Susan Calman isn't the first standup to tell a coming-out story. But civil partnership anecdotes are a new addition to comedy's arsenal – and should prove a potent one, if Calman is any guide. Marriage (almost, if not quite) provides a peg for this effective set, in which the Scottish standup takes her own foibles as the subject. They're not specifically lesbian foibles: we've all got eccentricities a bit like hers. Which is her point, in a suddenly emotional ending that's somewhat out of kilter with the perky autobiographical shtick that's gone before.
The show's cracking start gives no indication of the seriousness to come. Calman describes selecting her John Lewis wedding list with her social-climbing mother in tow; then explains why walking down the aisle to the Proclaimers was forbidden – whereas Darth Vader's Death March was deemed perfectly acceptable.
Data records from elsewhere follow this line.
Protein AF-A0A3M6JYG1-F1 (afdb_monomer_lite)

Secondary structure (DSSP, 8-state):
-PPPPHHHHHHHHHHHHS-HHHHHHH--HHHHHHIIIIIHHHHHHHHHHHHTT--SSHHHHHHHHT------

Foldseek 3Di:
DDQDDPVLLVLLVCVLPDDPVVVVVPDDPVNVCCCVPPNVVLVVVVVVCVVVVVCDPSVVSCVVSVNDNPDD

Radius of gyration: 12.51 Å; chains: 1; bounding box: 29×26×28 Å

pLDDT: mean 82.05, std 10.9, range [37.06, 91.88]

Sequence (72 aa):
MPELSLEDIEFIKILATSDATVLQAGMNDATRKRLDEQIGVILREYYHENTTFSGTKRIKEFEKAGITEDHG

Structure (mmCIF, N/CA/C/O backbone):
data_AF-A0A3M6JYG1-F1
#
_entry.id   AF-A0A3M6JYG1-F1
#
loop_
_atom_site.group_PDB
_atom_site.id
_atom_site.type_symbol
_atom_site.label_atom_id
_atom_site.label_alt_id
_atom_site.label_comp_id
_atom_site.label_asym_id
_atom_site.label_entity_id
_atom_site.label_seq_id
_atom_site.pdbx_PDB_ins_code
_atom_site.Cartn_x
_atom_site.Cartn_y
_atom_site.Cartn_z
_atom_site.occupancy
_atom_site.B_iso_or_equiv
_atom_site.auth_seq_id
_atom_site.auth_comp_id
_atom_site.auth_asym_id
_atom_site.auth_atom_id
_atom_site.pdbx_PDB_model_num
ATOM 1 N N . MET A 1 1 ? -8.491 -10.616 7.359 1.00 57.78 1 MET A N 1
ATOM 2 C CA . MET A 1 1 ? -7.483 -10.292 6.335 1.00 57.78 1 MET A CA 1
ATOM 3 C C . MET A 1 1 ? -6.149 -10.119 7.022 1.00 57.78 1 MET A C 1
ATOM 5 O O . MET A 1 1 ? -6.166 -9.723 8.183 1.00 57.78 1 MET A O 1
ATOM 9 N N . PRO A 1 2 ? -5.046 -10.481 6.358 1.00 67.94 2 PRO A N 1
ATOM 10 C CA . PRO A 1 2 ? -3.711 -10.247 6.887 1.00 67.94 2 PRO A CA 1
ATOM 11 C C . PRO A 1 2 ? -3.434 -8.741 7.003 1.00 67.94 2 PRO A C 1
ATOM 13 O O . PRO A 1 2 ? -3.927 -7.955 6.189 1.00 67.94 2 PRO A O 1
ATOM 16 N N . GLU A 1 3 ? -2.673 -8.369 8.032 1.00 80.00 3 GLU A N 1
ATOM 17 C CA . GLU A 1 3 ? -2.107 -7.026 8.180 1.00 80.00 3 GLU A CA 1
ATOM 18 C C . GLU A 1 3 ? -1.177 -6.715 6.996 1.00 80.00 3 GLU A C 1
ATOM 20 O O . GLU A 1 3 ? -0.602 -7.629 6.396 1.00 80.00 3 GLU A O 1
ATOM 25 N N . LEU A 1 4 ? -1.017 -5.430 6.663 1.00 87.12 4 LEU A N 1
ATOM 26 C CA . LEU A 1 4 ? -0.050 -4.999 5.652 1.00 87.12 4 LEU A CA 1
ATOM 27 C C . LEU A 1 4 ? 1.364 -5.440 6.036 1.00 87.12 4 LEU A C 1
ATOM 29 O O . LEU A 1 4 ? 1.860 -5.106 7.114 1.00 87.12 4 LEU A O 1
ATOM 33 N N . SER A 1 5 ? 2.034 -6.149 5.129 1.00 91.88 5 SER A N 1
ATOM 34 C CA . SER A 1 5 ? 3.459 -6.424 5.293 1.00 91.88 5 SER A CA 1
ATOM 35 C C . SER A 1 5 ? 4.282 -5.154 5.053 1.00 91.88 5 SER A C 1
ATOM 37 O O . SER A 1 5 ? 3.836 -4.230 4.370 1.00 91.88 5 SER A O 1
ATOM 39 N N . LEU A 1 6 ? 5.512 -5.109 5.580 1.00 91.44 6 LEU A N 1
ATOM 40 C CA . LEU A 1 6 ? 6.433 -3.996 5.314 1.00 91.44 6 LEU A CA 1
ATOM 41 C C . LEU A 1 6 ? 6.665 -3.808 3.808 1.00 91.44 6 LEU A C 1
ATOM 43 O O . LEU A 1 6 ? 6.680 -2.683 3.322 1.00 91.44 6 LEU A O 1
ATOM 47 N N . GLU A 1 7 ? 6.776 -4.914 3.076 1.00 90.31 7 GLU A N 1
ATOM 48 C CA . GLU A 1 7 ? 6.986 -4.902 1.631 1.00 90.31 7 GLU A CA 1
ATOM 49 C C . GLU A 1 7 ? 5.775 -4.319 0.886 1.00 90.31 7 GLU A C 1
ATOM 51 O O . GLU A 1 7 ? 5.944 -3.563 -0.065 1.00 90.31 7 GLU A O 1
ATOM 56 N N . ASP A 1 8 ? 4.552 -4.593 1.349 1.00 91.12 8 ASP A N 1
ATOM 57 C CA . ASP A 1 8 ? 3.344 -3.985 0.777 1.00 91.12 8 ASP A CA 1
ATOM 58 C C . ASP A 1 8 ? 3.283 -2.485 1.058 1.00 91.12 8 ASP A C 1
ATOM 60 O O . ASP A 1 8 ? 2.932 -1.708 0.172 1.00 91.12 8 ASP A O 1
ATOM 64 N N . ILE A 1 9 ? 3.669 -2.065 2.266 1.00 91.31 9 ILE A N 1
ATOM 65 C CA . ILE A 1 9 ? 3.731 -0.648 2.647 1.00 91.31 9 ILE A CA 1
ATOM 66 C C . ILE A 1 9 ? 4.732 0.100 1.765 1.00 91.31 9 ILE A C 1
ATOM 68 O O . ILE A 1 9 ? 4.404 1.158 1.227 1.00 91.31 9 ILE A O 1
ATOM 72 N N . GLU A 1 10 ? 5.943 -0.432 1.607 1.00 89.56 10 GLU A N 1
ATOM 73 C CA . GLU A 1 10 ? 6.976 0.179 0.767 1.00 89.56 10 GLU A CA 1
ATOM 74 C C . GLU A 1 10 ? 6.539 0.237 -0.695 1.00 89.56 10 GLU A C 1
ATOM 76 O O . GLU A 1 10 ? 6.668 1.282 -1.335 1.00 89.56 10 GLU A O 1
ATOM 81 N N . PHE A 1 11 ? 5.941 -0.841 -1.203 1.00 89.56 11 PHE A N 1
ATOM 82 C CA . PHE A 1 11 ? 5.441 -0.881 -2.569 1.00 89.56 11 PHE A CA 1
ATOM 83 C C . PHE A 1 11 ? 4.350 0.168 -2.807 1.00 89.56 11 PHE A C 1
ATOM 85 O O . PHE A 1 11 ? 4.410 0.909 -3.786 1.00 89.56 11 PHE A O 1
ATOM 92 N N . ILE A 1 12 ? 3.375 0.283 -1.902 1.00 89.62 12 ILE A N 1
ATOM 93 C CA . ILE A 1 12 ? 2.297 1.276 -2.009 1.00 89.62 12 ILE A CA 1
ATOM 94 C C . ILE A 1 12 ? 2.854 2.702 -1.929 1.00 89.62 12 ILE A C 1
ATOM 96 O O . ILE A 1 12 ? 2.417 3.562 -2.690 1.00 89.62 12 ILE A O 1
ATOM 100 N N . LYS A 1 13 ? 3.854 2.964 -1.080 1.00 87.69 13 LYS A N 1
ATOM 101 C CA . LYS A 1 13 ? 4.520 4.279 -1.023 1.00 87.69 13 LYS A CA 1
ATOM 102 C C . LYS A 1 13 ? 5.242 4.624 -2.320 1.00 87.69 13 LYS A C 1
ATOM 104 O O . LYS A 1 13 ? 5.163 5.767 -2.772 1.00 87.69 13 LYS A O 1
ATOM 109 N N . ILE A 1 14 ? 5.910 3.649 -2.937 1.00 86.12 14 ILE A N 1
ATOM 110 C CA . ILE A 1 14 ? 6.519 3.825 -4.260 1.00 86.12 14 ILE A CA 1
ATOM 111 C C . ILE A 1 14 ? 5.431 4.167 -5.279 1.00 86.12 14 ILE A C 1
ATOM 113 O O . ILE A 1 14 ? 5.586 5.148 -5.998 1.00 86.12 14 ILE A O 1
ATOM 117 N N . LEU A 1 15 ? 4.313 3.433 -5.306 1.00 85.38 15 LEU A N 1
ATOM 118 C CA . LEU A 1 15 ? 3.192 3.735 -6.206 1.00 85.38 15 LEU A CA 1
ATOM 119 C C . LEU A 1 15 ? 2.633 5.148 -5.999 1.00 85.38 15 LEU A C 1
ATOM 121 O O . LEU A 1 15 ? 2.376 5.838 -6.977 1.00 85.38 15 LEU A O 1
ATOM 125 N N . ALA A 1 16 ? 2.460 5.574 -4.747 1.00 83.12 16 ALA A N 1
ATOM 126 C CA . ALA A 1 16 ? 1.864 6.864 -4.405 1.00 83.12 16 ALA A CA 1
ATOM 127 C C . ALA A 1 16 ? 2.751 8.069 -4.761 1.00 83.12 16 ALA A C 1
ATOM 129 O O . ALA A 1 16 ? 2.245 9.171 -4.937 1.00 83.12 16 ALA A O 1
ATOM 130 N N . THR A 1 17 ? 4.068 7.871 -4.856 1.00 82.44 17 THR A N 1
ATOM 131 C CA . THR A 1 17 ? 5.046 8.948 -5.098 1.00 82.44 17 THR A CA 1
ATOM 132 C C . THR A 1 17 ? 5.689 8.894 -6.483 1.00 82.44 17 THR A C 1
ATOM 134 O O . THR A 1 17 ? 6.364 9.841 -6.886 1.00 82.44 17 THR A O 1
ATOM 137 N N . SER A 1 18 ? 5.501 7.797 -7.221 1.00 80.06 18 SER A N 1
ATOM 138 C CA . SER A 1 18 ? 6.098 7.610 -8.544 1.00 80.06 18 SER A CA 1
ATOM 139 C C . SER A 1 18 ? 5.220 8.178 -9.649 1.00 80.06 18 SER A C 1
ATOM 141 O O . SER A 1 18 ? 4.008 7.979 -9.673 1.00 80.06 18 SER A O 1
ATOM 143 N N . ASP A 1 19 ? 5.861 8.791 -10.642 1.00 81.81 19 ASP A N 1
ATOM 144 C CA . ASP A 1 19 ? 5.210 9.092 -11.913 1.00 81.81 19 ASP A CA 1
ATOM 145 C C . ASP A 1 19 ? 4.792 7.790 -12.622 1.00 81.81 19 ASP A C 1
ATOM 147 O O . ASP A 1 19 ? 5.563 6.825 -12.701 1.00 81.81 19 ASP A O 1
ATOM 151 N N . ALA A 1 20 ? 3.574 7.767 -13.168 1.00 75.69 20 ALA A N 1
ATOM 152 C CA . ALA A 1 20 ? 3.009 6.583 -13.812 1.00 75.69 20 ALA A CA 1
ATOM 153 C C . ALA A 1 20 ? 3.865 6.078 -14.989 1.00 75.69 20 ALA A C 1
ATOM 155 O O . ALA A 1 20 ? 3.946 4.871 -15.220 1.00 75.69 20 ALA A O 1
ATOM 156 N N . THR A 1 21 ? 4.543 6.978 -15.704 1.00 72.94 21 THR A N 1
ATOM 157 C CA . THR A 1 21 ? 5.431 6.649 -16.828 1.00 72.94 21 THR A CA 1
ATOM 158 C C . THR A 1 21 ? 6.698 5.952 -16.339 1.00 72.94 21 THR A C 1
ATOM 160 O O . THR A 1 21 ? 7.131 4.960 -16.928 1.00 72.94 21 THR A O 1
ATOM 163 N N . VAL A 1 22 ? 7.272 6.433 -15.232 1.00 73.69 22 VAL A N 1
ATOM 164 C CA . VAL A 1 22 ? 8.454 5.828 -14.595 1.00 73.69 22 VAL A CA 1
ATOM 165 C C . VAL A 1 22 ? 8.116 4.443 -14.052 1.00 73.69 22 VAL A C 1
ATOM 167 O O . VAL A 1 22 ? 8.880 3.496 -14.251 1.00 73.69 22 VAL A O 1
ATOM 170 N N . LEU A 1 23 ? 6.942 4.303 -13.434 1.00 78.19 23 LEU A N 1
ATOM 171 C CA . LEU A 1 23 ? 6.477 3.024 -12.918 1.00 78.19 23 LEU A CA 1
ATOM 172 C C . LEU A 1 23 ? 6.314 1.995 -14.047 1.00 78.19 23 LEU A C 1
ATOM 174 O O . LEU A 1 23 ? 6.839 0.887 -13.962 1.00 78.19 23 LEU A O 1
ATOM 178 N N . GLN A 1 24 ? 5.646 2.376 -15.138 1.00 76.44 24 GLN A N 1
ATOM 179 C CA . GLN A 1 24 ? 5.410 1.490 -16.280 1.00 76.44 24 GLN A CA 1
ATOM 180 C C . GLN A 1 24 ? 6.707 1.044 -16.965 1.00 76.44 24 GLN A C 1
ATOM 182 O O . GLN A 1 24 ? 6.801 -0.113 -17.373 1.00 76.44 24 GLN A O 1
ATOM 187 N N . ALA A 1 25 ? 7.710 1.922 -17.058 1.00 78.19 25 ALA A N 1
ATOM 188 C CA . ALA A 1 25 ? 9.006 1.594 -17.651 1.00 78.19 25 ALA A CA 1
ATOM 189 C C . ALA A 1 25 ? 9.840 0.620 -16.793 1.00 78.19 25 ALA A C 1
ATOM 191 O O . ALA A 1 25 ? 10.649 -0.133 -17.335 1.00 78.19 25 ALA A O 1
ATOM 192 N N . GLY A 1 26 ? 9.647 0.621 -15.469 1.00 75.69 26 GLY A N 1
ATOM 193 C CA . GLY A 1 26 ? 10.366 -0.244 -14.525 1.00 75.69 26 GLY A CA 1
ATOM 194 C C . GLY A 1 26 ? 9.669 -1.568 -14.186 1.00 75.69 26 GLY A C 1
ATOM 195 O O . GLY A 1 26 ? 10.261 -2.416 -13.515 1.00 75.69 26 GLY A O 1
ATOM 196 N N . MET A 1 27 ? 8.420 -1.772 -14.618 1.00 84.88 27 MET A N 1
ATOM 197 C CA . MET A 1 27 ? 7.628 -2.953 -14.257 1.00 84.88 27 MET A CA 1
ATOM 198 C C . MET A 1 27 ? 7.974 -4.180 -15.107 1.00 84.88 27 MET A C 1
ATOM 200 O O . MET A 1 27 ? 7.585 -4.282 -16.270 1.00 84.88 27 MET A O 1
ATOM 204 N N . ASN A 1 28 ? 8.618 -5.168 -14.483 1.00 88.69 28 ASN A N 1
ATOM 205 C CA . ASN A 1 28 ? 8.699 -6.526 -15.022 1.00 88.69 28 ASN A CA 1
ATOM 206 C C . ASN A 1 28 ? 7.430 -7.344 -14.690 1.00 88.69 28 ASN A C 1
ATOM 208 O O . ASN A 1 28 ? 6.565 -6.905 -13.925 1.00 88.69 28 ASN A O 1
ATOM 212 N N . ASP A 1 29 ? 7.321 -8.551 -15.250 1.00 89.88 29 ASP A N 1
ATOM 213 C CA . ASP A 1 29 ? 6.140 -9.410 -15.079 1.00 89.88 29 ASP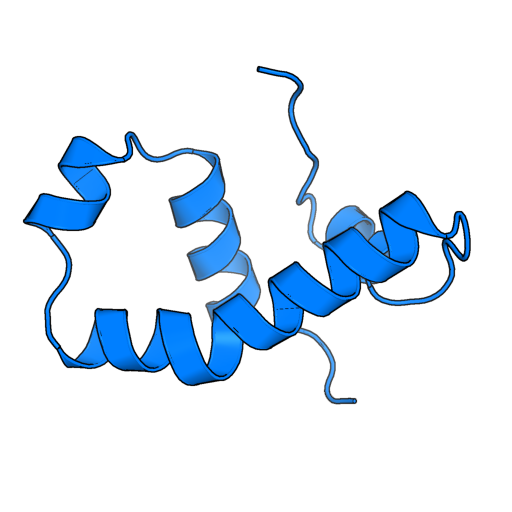 A CA 1
ATOM 214 C C . ASP A 1 29 ? 5.877 -9.807 -13.619 1.00 89.88 29 ASP A C 1
ATOM 216 O O . ASP A 1 29 ? 4.722 -9.923 -13.211 1.00 89.88 29 ASP A O 1
ATOM 220 N N . ALA A 1 30 ? 6.924 -9.964 -12.805 1.00 87.06 30 ALA A N 1
ATOM 221 C CA . ALA A 1 30 ? 6.780 -10.278 -11.385 1.00 87.06 30 ALA A CA 1
ATOM 222 C C . ALA A 1 30 ? 6.179 -9.096 -10.605 1.00 87.06 30 ALA A C 1
ATOM 224 O O . ALA A 1 30 ? 5.251 -9.280 -9.816 1.00 87.06 30 ALA A O 1
ATOM 225 N N . THR A 1 31 ? 6.651 -7.877 -10.876 1.00 86.31 31 THR A N 1
ATOM 226 C CA . THR A 1 31 ? 6.110 -6.638 -10.300 1.00 86.31 31 THR A CA 1
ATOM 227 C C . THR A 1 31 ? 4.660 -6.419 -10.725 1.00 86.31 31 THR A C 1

The rest of the show is structured around Calman's nine Reasons Why No One Should Marry Me – most of which are tenuous excuses for self-reflexive comedy. Calman is a bit too insistent on her own wackiness, and uses a tired "mad cat lady" stereotype to establish it. And some of her routines are weaker than others. The dialogue she's cut and spliced between herself and her beloved DCI Jane Tennison (from TV's Prime Suspect) is funnier in conception than execution. But the story of her tweeds fad culminates in a terrific "reverse fox hunt" image on the mean streets of Glasgow. She ends with a plea for gay rights and equal marriage, the tearfulness of which seems incongruous, but whose validity – the more so after an hour in Calman's company – is screamingly obvious.